Zweck der Southern-Blot-Analyse ist die Darstellung von spezifischen DNA-Fragmenten durch Hybridisierung mit definierten DNA-Sonden nach erfolgtem Transfer der restriktionsenzymatisch gespaltenen und im Agarosegel elektrophoretisch aufgetrennten DNA-Moleküle auf eine Trägerfolie.
Beschreibung
Die in einer Agarosematrix gelelektrophoretisch aufgetrennten DNA-Fragmente werden in Spiegelung des fotografisch dokumentierten Auftrennungsergebnisses in einem 1:1-Verhältnis auf eine Trägermembran übertragen und für weitergehende Anwendungen fixiert.
Die Übertragung erfolgt dabei im klassischen Southern-Blotting, einer Methode nach dem Biochemiker Southern (Southern, Edwin Mellor). Hierbei werden die gefärbten und fotografierten Agarosegele mit den längenmäßig aufgetrennten und als „Wolke“ nicht identifizierbaren DNA-Fragmenten durch Inkubationen in
depurinierender Lösung (0,25 M HCl-Lösung) zur Fragmentierung,
alkalischer Denaturierungslösung (0,5 N NaOH-1,5 M NaCl-Lösung) zur Überführung vom DNA-Doppel- zum DNA-Einzelstrang und
Neutralisierungspuffer (z. B. 1 M Tris-HCl pH 5 – 3 M NaCl) zur Neutralisierung.

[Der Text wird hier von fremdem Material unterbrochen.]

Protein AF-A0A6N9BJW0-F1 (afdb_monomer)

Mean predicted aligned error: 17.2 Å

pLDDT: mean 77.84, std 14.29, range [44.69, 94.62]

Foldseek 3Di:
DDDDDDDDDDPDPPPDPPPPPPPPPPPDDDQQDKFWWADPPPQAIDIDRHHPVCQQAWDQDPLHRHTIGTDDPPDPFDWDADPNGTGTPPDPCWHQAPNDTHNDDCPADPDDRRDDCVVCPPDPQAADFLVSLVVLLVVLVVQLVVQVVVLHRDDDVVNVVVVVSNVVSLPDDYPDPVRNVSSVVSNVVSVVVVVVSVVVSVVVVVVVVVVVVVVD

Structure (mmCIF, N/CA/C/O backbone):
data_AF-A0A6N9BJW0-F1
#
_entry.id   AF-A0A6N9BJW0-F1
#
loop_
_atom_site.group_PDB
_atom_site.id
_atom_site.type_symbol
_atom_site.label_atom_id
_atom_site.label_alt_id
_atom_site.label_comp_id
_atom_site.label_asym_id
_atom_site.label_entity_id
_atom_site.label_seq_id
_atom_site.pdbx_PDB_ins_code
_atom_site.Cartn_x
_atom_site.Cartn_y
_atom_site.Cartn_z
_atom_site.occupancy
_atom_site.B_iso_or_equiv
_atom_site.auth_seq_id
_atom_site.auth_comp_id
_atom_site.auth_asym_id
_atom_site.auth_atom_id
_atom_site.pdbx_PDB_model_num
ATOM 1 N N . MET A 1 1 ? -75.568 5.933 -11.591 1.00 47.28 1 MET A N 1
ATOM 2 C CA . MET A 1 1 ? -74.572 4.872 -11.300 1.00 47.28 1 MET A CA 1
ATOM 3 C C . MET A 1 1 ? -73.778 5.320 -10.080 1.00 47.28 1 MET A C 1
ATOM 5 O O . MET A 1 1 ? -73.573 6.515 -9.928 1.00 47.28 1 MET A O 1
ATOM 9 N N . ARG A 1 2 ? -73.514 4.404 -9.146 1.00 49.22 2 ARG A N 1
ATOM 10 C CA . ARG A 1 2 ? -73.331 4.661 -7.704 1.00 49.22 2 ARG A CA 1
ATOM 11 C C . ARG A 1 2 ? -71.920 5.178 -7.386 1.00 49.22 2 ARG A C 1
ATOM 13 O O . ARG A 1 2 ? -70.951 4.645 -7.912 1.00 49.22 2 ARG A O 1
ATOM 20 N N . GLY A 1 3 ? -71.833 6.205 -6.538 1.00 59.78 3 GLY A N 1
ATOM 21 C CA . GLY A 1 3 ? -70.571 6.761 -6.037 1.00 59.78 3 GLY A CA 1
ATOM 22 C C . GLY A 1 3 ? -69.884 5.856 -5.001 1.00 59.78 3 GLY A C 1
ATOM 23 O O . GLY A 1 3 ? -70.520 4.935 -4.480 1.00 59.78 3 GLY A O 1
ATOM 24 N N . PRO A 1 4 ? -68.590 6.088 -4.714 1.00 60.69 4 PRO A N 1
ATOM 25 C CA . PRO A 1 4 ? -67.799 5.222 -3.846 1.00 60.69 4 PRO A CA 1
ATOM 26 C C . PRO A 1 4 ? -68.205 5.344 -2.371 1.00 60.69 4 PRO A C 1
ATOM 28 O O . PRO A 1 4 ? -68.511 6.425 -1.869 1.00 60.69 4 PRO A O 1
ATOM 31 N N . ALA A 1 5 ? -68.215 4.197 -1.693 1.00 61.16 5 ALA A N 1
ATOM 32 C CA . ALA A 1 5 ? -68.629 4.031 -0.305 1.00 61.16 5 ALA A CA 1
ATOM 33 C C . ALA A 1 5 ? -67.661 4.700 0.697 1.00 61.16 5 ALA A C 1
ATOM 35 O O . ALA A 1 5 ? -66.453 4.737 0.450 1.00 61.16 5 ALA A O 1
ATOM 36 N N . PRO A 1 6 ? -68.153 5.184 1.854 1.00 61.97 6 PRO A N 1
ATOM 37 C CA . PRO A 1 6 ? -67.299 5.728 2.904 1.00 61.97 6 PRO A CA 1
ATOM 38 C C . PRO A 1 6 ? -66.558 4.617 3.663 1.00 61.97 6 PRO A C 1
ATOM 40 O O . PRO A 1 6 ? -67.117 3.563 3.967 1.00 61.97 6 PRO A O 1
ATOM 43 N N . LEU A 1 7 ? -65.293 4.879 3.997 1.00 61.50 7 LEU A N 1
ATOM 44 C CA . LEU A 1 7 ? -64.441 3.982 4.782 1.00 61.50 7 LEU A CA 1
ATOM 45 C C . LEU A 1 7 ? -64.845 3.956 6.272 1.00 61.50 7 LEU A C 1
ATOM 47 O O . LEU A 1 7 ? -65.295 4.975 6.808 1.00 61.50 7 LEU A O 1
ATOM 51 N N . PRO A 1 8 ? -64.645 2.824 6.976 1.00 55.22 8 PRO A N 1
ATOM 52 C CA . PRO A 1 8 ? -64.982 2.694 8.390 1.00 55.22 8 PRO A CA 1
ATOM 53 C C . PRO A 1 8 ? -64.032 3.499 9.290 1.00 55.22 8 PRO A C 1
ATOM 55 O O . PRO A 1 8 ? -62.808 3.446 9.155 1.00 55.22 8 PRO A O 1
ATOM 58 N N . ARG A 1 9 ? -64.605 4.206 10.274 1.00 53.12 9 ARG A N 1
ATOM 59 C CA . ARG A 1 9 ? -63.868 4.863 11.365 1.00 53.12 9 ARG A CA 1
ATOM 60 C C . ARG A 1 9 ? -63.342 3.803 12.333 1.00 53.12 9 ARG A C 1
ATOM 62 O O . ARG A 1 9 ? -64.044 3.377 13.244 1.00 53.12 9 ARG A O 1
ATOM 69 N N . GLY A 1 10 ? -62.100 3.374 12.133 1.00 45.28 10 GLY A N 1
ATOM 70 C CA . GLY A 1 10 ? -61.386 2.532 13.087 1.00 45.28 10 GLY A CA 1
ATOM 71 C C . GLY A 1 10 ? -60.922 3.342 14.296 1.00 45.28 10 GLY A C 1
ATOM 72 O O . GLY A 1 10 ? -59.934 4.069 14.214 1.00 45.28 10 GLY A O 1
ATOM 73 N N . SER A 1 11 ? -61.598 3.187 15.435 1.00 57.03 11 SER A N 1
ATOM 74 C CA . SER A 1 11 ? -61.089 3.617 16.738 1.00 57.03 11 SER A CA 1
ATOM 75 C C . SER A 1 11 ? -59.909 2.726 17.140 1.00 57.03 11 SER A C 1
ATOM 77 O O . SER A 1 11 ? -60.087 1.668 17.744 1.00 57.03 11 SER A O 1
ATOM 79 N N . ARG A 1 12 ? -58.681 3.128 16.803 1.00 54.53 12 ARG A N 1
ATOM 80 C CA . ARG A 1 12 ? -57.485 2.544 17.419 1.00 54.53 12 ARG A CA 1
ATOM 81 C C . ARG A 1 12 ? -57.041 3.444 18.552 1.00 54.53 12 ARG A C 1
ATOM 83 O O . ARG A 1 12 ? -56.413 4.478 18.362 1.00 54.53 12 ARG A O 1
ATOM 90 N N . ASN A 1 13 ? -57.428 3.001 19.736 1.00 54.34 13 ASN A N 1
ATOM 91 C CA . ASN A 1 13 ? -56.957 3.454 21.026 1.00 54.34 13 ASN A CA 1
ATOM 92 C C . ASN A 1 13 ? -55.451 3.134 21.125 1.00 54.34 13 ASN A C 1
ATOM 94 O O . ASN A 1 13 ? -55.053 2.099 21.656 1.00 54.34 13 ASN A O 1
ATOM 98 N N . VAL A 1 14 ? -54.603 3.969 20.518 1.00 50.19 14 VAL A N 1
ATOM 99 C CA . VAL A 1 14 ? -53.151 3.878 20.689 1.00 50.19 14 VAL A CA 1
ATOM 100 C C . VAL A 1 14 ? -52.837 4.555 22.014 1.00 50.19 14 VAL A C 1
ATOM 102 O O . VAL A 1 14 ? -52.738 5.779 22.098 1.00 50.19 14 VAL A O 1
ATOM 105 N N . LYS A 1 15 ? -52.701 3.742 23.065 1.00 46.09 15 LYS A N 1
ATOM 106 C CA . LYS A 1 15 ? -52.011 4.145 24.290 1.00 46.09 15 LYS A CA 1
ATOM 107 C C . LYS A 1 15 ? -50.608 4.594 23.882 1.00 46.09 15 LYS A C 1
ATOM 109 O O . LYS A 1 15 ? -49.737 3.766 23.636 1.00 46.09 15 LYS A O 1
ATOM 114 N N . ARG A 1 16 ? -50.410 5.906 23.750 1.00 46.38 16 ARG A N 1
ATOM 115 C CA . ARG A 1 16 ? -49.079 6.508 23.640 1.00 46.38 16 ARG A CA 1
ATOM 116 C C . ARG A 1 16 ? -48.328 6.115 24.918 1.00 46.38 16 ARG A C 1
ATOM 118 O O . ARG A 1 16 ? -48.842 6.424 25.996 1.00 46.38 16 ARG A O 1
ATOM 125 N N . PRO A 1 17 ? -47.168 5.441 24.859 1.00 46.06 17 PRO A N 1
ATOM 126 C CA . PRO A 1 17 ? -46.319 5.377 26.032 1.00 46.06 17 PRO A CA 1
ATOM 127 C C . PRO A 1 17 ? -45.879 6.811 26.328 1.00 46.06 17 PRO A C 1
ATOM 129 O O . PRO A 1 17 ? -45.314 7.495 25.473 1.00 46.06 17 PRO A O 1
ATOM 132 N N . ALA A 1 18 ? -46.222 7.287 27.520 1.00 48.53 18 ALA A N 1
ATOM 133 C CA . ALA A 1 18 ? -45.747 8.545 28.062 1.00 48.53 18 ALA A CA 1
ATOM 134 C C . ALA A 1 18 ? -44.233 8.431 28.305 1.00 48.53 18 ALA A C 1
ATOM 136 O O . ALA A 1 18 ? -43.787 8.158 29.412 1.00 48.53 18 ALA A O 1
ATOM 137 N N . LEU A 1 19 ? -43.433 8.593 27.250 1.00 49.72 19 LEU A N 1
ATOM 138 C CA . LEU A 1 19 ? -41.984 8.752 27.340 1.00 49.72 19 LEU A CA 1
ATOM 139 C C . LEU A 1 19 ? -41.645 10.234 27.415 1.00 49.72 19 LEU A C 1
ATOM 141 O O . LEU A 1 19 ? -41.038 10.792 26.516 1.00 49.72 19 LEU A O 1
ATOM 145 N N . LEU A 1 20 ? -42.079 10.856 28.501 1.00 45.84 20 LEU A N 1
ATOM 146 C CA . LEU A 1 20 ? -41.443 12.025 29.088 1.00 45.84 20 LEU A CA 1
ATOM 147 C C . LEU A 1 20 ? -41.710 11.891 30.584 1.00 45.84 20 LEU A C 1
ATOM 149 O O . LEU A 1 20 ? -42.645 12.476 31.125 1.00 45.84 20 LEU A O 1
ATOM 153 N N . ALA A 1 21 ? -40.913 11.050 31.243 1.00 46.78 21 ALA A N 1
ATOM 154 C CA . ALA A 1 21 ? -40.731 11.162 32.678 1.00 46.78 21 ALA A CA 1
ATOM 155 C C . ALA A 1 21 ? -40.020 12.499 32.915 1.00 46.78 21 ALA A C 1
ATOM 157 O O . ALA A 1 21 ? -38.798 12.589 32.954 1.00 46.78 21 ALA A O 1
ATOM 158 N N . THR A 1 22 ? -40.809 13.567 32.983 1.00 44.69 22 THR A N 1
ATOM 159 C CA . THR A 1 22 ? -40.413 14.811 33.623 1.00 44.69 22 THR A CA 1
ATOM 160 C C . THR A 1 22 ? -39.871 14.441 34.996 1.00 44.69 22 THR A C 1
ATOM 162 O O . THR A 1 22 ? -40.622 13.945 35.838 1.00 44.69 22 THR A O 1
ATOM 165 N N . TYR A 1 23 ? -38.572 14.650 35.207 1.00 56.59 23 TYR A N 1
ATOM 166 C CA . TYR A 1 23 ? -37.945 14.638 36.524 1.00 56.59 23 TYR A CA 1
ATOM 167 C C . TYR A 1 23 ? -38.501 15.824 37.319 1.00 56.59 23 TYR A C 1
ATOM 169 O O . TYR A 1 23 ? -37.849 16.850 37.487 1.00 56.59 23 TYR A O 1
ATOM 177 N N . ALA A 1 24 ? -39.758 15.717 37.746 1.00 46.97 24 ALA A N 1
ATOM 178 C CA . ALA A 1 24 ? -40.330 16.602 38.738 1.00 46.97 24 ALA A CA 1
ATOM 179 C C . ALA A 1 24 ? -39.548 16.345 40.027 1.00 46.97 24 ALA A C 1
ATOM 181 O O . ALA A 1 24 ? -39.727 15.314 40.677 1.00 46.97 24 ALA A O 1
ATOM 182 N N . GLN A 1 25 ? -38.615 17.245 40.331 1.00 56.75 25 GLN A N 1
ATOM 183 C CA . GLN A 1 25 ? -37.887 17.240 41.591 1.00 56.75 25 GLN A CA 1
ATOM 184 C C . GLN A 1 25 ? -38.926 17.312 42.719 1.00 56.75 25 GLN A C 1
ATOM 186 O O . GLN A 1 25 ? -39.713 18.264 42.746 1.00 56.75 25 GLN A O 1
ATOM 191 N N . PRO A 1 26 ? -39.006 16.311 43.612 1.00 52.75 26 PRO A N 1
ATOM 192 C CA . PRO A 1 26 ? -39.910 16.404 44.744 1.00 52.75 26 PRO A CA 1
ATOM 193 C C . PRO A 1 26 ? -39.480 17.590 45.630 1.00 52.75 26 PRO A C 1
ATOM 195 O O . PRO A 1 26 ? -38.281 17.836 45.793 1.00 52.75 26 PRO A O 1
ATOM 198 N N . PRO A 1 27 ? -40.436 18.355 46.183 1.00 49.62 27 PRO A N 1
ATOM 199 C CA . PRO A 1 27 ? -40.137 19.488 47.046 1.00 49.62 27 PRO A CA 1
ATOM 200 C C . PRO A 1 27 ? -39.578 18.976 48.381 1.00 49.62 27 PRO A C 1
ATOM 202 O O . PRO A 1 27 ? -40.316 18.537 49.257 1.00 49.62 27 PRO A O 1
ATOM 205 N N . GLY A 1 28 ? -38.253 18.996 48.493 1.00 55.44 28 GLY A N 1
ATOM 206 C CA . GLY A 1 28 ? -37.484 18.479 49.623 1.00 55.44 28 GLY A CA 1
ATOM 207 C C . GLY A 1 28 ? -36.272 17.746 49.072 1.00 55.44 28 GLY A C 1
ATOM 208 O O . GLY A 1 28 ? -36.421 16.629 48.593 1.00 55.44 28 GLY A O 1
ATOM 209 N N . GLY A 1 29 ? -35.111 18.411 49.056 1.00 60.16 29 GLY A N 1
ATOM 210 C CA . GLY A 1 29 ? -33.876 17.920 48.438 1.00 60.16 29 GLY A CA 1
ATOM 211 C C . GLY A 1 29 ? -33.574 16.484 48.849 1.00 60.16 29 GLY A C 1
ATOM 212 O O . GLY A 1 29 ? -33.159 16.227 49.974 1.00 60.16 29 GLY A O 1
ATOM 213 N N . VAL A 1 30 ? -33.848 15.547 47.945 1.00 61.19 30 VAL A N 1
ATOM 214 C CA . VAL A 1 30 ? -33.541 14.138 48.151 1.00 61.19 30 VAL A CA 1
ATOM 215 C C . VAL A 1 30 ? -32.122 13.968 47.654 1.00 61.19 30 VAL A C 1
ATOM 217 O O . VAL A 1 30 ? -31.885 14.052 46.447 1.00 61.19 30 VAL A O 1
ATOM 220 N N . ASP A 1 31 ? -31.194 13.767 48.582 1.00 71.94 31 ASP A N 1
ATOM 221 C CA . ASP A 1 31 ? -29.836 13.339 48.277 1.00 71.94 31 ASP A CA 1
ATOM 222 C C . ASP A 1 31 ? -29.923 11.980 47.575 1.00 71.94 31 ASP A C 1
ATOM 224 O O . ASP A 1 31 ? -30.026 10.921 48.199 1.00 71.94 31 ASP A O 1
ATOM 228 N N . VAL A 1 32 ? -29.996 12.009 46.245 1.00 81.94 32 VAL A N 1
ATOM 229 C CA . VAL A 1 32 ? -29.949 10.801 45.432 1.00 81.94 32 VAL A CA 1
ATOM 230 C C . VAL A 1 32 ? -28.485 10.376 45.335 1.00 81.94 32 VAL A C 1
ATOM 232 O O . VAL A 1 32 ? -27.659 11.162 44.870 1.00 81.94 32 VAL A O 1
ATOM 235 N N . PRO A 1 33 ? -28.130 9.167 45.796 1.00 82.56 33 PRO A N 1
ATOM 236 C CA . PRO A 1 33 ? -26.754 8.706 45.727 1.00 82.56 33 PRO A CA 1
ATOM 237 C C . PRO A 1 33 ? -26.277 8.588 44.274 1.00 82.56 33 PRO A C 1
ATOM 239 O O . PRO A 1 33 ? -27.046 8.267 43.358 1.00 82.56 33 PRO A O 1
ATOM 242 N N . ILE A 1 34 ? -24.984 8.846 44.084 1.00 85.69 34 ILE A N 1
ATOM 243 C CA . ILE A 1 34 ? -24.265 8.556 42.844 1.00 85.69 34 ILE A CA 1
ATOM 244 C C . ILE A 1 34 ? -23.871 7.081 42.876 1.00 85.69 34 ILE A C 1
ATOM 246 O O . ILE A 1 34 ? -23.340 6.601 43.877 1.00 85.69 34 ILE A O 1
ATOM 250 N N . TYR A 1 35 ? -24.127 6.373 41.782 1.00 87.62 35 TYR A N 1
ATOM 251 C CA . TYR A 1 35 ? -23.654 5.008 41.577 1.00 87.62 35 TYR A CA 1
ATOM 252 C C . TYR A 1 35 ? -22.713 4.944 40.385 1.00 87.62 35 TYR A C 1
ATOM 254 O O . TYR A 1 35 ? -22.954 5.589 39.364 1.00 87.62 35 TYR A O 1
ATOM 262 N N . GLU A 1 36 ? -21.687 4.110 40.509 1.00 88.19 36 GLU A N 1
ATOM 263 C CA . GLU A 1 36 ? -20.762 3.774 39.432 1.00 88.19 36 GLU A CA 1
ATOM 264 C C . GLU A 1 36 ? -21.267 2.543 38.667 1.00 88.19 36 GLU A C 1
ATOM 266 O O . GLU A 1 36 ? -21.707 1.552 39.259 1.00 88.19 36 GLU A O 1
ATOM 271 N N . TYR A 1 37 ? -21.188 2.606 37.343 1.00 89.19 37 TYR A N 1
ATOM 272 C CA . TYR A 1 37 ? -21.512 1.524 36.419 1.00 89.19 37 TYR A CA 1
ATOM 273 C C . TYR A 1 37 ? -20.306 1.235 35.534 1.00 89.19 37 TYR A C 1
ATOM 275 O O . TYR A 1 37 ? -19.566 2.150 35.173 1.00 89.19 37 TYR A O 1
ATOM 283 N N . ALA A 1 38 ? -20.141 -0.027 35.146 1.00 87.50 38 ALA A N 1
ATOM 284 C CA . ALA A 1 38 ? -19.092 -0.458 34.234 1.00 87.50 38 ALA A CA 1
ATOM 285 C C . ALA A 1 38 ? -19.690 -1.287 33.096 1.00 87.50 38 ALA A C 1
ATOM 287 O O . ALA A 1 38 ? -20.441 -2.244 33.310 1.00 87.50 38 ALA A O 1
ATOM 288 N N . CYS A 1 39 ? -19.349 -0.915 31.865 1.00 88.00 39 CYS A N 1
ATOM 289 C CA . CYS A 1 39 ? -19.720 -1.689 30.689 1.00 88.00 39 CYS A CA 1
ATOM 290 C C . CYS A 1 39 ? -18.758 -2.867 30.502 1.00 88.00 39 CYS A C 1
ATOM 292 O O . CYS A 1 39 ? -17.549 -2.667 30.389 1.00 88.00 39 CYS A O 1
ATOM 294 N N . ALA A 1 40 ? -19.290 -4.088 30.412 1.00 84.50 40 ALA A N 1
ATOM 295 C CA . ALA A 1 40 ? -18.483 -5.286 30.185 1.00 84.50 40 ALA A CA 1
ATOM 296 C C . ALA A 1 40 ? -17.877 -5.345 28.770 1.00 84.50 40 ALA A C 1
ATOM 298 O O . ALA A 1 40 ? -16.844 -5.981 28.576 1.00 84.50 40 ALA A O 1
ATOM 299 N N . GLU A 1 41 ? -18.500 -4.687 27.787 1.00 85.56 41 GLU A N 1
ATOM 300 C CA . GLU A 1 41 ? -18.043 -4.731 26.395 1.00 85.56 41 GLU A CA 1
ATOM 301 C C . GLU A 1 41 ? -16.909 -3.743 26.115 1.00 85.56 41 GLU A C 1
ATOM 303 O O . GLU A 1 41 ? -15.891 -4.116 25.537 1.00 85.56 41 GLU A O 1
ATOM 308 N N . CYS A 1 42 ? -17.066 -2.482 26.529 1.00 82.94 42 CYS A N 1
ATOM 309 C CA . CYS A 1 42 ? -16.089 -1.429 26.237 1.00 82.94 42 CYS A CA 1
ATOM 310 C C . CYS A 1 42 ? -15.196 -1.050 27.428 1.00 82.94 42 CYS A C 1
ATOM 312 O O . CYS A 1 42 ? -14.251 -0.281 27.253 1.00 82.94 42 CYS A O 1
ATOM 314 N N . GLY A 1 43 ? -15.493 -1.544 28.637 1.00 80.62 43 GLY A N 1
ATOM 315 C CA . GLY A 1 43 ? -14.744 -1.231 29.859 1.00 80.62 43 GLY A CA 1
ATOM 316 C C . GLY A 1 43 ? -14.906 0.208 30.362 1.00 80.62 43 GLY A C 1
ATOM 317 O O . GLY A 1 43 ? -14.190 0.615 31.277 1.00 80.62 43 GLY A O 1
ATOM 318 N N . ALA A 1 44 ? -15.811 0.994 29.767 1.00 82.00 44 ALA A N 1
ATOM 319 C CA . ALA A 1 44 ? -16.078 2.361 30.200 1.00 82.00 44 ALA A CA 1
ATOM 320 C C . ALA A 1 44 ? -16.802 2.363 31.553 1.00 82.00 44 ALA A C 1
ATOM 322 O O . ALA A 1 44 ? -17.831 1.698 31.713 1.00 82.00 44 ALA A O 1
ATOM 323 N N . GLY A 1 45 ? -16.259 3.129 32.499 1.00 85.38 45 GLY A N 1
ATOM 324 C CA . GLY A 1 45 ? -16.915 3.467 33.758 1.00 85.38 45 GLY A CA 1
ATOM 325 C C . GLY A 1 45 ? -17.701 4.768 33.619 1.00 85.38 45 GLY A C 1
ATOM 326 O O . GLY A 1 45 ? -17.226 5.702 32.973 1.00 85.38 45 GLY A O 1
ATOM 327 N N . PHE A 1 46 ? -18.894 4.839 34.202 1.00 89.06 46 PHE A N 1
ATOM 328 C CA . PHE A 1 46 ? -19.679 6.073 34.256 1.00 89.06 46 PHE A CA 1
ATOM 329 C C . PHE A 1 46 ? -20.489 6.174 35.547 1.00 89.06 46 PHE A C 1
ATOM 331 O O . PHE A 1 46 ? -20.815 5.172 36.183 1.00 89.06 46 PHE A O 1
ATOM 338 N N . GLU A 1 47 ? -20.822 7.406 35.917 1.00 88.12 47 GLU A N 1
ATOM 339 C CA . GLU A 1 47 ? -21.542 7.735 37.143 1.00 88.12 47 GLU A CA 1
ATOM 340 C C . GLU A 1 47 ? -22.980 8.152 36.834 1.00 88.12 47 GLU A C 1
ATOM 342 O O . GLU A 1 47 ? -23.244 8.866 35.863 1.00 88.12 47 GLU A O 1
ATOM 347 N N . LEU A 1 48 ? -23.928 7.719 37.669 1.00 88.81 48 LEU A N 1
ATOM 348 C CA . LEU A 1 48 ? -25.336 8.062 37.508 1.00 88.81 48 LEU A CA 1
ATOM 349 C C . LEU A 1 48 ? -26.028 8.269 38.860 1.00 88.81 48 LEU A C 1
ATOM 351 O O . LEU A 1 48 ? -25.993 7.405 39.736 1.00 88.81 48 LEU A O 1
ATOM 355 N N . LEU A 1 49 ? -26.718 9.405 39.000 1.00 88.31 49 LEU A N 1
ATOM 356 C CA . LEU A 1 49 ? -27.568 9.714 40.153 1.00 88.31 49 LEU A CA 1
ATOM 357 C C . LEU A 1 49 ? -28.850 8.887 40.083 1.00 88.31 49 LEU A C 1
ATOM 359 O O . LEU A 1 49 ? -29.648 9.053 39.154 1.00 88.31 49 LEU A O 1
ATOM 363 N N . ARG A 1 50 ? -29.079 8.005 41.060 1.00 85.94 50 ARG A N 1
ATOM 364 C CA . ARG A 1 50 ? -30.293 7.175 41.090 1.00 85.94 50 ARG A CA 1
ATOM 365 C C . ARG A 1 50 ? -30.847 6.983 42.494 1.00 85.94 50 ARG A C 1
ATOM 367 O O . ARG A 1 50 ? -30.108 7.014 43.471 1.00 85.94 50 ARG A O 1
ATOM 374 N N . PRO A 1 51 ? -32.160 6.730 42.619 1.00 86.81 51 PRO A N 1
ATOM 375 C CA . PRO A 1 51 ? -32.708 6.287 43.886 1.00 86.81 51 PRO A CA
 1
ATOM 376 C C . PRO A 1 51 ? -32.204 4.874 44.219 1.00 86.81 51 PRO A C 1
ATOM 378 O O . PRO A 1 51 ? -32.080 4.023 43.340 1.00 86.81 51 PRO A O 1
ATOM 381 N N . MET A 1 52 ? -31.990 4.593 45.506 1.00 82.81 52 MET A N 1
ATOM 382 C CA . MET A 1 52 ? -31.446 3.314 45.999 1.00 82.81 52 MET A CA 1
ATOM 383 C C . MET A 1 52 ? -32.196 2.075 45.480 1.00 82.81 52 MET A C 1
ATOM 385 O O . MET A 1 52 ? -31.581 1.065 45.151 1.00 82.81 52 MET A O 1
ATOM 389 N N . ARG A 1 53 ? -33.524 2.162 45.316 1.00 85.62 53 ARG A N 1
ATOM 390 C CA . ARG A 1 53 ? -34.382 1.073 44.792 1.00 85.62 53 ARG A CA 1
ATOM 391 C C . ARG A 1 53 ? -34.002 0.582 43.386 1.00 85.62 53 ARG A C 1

Das Gel wird anschließend auf den Southern-Blot-Apparat, einer Glasscheibe zwischen 2 Pufferbehältern (20× SSC-Lösung) gelegt mit Verbindung über dickes Filterpapier. Das Agarosegel wird mittels Frischhaltefolie an den Seiten perfekt abgedeckt. Anschließend wird die eigentliche Trägermembran (Nylon- oder Nitrozellulosemembran) passgenau auf das Gel platziert und mit einem Stapel Filterpapiere und einem kleinen Gewicht (250–500 g) bedeckt. Die Kapillarkräfte lassen den Puffer durch das Agarosegel und die Trägermembran nach oben in den Filterpapierstapel steigen, wobei die einzelsträngigen DNA-Fragmente mitgeführt werden und in korrespondierender Position an die Trägermembran binden und nach abgeschlossenen Transfer fixiert werden (z. B. durch UV-Licht).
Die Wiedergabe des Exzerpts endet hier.